■ **Your assignment**: Apart from the images, every record here needs to be copied exactly.

■ **Data records**:
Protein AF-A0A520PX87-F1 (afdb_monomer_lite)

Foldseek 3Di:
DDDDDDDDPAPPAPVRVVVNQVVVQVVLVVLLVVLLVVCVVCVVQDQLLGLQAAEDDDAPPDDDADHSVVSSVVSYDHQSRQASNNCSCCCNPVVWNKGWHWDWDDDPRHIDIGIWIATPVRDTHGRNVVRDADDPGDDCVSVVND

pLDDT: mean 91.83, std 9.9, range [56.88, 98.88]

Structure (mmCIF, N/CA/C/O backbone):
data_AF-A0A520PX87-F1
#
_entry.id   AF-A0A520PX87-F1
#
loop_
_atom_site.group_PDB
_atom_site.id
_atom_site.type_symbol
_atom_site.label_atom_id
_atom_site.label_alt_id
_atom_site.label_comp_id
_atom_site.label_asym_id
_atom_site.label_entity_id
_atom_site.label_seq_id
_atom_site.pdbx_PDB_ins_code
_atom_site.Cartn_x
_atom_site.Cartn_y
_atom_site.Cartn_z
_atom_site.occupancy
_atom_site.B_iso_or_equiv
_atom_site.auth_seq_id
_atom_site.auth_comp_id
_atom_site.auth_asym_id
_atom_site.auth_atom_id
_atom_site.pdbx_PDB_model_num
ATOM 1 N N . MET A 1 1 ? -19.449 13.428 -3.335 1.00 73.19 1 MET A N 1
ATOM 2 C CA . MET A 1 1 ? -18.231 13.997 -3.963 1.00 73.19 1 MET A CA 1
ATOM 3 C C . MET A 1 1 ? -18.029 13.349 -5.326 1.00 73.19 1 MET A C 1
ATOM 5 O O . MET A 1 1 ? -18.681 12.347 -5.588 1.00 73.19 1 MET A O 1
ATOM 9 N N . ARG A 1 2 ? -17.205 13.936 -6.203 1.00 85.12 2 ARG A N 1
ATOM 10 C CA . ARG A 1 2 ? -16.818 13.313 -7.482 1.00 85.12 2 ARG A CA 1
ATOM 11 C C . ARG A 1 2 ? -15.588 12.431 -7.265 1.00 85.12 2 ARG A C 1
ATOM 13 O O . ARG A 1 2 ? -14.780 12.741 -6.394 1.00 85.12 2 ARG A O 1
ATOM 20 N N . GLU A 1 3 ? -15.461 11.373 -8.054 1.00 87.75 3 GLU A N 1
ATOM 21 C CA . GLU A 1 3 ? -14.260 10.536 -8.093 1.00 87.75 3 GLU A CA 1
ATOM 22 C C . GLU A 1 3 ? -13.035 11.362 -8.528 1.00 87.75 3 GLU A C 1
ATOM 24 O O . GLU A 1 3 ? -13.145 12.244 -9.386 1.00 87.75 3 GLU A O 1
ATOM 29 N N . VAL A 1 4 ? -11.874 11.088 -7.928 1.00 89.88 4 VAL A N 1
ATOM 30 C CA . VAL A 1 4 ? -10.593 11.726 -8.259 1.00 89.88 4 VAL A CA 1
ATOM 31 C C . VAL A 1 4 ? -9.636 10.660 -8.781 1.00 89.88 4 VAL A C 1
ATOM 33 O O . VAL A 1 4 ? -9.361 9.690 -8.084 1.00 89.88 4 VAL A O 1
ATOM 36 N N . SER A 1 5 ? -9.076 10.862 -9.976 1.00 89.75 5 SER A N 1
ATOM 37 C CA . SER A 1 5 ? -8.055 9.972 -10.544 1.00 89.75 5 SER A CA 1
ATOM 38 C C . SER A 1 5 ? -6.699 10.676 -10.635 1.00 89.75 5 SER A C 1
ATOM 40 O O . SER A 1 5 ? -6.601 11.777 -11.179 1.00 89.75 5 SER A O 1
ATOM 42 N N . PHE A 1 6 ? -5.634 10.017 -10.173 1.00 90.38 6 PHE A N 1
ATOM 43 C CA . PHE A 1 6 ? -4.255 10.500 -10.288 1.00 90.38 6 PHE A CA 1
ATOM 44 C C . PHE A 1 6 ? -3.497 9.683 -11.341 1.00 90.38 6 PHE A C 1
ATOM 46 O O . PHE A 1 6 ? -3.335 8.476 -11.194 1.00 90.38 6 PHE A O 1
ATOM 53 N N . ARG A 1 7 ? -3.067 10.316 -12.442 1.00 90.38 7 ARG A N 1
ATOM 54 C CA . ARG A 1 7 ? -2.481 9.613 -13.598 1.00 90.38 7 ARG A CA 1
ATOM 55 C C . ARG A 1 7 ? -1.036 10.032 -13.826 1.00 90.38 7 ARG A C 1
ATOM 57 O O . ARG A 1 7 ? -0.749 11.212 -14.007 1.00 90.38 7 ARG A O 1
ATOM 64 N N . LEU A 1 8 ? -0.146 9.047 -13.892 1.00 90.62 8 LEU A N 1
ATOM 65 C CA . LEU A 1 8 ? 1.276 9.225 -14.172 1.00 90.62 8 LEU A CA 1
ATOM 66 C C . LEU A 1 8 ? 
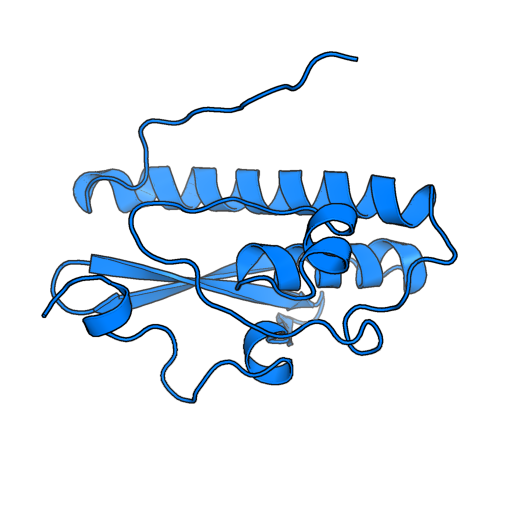1.662 8.503 -15.465 1.00 90.62 8 LEU A C 1
ATOM 68 O O . LEU A 1 8 ? 1.089 7.475 -15.817 1.00 90.62 8 LEU A O 1
ATOM 72 N N . ARG A 1 9 ? 2.670 9.027 -16.166 1.00 89.56 9 ARG A N 1
ATOM 73 C CA . ARG A 1 9 ? 3.310 8.369 -17.319 1.00 89.56 9 ARG A CA 1
ATOM 74 C C . ARG A 1 9 ? 4.725 7.910 -16.952 1.00 89.56 9 ARG A C 1
ATOM 76 O O . ARG A 1 9 ? 5.682 8.279 -17.618 1.00 89.56 9 ARG A O 1
ATOM 83 N N . LEU A 1 10 ? 4.833 7.172 -15.848 1.00 89.31 10 LEU A N 1
ATOM 84 C CA . LEU A 1 10 ? 6.059 6.531 -15.353 1.00 89.31 10 LEU A CA 1
ATOM 85 C C . LEU A 1 10 ? 5.889 5.008 -15.365 1.00 89.31 10 LEU A C 1
ATOM 87 O O . LEU A 1 10 ? 4.814 4.523 -15.715 1.00 89.31 10 LEU A O 1
ATOM 91 N N . PHE A 1 11 ? 6.936 4.274 -14.972 1.00 87.88 11 PHE A N 1
ATOM 92 C CA . PHE A 1 11 ? 6.949 2.805 -14.915 1.00 87.88 11 PHE A CA 1
ATOM 93 C C . PHE A 1 11 ? 6.804 2.125 -16.287 1.00 87.88 11 PHE A C 1
ATOM 95 O O . PHE A 1 11 ? 6.459 0.950 -16.367 1.00 87.88 11 PHE A O 1
ATOM 102 N N . GLN A 1 12 ? 7.085 2.839 -17.384 1.00 86.12 12 GLN A N 1
ATOM 103 C CA . GLN A 1 12 ? 6.904 2.302 -18.738 1.00 86.12 12 GLN A CA 1
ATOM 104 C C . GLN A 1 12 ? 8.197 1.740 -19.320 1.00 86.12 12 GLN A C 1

■ **Your solution**:
Protein AF-A0A520PX87-F1 (afdb_monomer_lite)

Foldseek 3Di:
DDDDDDDDPAPPAPVRVVVNQVVVQVVLVVLLVVLLVVCVVCVVQDQLLGLQAAEDDDAPPDDDADHSVVSSVVSYDHQSRQASNNCSCCCNPVVWNKGWHWDWDDDPRHIDIGIWIATPVRDTHGRNVVRDADDPGDDCVSVVND

pLDDT: mean 91.83, std 9.9, range [56.88, 98.88]

Structure (mmCIF, N/CA/C/O backbone):
data_AF-A0A520PX87-F1
#
_entry.id   AF-A0A520PX87-F1
#
loop_
_atom_site.group_PDB
_atom_site.id
_atom_site.type_symbol
_atom_site.label_atom_id
_atom_site.label_alt_id
_atom_site.label_comp_id
_atom_site.label_asym_id
_atom_site.label_entity_id
_atom_site.label_seq_id
_atom_site.pdbx_PDB_ins_code
_atom_site.Cartn_x
_atom_site.Cartn_y
_atom_site.Cartn_z
_atom_site.occupancy
_atom_site.B_iso_or_equiv
_atom_site.auth_seq_id
_atom_site.auth_comp_id
_atom_site.auth_asym_id
_atom_site.auth_atom_id
_atom_site.pdbx_PDB_model_num
ATOM 1 N N . MET A 1 1 ? -19.449 13.428 -3.335 1.00 73.19 1 MET A N 1
ATOM 2 C CA . MET A 1 1 ? -18.231 13.997 -3.963 1.00 73.19 1 MET A CA 1
ATOM 3 C C . MET A 1 1 ? -18.029 13.349 -5.326 1.00 73.19 1 MET A C 1
ATOM 5 O O . MET A 1 1 ? -18.681 12.347 -5.588 1.00 73.19 1 MET A O 1
ATOM 9 N N . ARG A 1 2 ? -17.205 13.936 -6.203 1.00 85.12 2 ARG A N 1
ATOM 10 C CA . ARG A 1 2 ? -16.818 13.313 -7.482 1.00 85.12 2 ARG A CA 1
ATOM 11 C C . ARG A 1 2 ? -15.588 12.431 -7.265 1.00 85.12 2 ARG A C 1
ATOM 13 O O . ARG A 1 2 ? -14.780 12.741 -6.394 1.00 85.12 2 ARG A O 1
ATOM 20 N N . GLU A 1 3 ? -15.461 11.373 -8.054 1.00 87.75 3 GLU A N 1
ATOM 21 C CA . GLU A 1 3 ? -14.260 10.536 -8.093 1.00 87.75 3 GLU A CA 1
ATOM 22 C C . GLU A 1 3 ? -13.035 11.362 -8.528 1.00 87.75 3 GLU A C 1
ATOM 24 O O . GLU A 1 3 ? -13.145 12.244 -9.386 1.00 87.75 3 GLU A O 1
ATOM 29 N N . VAL A 1 4 ? -11.874 11.088 -7.928 1.00 89.88 4 VAL A N 1
ATOM 30 C CA . VAL A 1 4 ? -10.593 11.726 -8.259 1.00 89.88 4 VAL A CA 1
ATOM 31 C C . VAL A 1 4 ? -9.636 10.660 -8.781 1.00 89.88 4 VAL A C 1
ATOM 33 O O . VAL A 1 4 ? -9.361 9.690 -8.084 1.00 89.88 4 VAL A O 1
ATOM 36 N N . SER A 1 5 ? -9.076 10.862 -9.976 1.00 89.75 5 SER A N 1
ATOM 37 C CA . SER A 1 5 ? -8.055 9.972 -10.544 1.00 89.75 5 SER A CA 1
ATOM 38 C C . SER A 1 5 ? -6.699 10.676 -10.635 1.00 89.75 5 SER A C 1
ATOM 40 O O . SER A 1 5 ? -6.601 11.777 -11.179 1.00 89.75 5 SER A O 1
ATOM 42 N N . PHE A 1 6 ? -5.634 10.017 -10.173 1.00 90.38 6 PHE A N 1
ATOM 43 C CA . PHE A 1 6 ? -4.255 10.500 -10.288 1.00 90.38 6 PHE A CA 1
ATOM 44 C C . PHE A 1 6 ? -3.497 9.683 -11.341 1.00 90.38 6 PHE A C 1
ATOM 46 O O . PHE A 1 6 ? -3.335 8.476 -11.194 1.00 90.38 6 PHE A O 1
ATOM 53 N N . ARG A 1 7 ? -3.067 10.316 -12.442 1.00 90.38 7 ARG A N 1
ATOM 54 C CA . ARG A 1 7 ? -2.481 9.613 -13.598 1.00 90.38 7 ARG A CA 1
ATOM 55 C C . ARG A 1 7 ? -1.036 10.032 -13.826 1.00 90.38 7 ARG A C 1
ATOM 57 O O . ARG A 1 7 ? -0.749 11.212 -14.007 1.00 90.38 7 ARG A O 1
ATOM 64 N N . LEU A 1 8 ? -0.146 9.047 -13.892 1.00 90.62 8 LEU A N 1
ATOM 65 C CA . LEU A 1 8 ? 1.276 9.225 -14.172 1.00 90.62 8 LEU A CA 1
ATOM 66 C C . LEU A 1 8 ? 
1.662 8.503 -15.465 1.00 90.62 8 LEU A C 1
ATOM 68 O O . LEU A 1 8 ? 1.089 7.475 -15.817 1.00 90.62 8 LEU A O 1
ATOM 72 N N . ARG A 1 9 ? 2.670 9.027 -16.166 1.00 89.56 9 ARG A N 1
ATOM 73 C CA . ARG A 1 9 ? 3.310 8.369 -17.319 1.00 89.56 9 ARG A CA 1
ATOM 74 C C . ARG A 1 9 ? 4.725 7.910 -16.952 1.00 89.56 9 ARG A C 1
ATOM 76 O O . ARG A 1 9 ? 5.682 8.279 -17.618 1.00 89.56 9 ARG A O 1
ATOM 83 N N . LEU A 1 10 ? 4.833 7.172 -15.848 1.00 89.31 10 LEU A N 1
ATOM 84 C CA . LEU A 1 10 ? 6.059 6.531 -15.353 1.00 89.31 10 LEU A CA 1
ATOM 85 C C . LEU A 1 10 ? 5.889 5.008 -15.365 1.00 89.31 10 LEU A C 1
ATOM 87 O O . LEU A 1 10 ? 4.814 4.523 -15.715 1.00 89.31 10 LEU A O 1
ATOM 91 N N . PHE A 1 11 ? 6.936 4.274 -14.972 1.00 87.88 11 PHE A N 1
ATOM 92 C CA . PHE A 1 11 ? 6.949 2.805 -14.915 1.00 87.88 11 PHE A CA 1
ATOM 93 C C . PHE A 1 11 ? 6.804 2.125 -16.287 1.00 87.88 11 PHE A C 1
ATOM 95 O O . PHE A 1 11 ? 6.459 0.950 -16.367 1.00 87.88 11 PHE A O 1
ATOM 102 N N . GLN A 1 12 ? 7.085 2.839 -17.384 1.00 86.12 12 GLN A N 1
ATOM 103 C CA . GLN A 1 12 ? 6.904 2.302 -18.738 1.00 86.12 12 GLN A CA 1
ATOM 104 C C . GLN A 1 12 ? 8.197 1.740 -19.320 1.00 86.12 12 GLN A C 1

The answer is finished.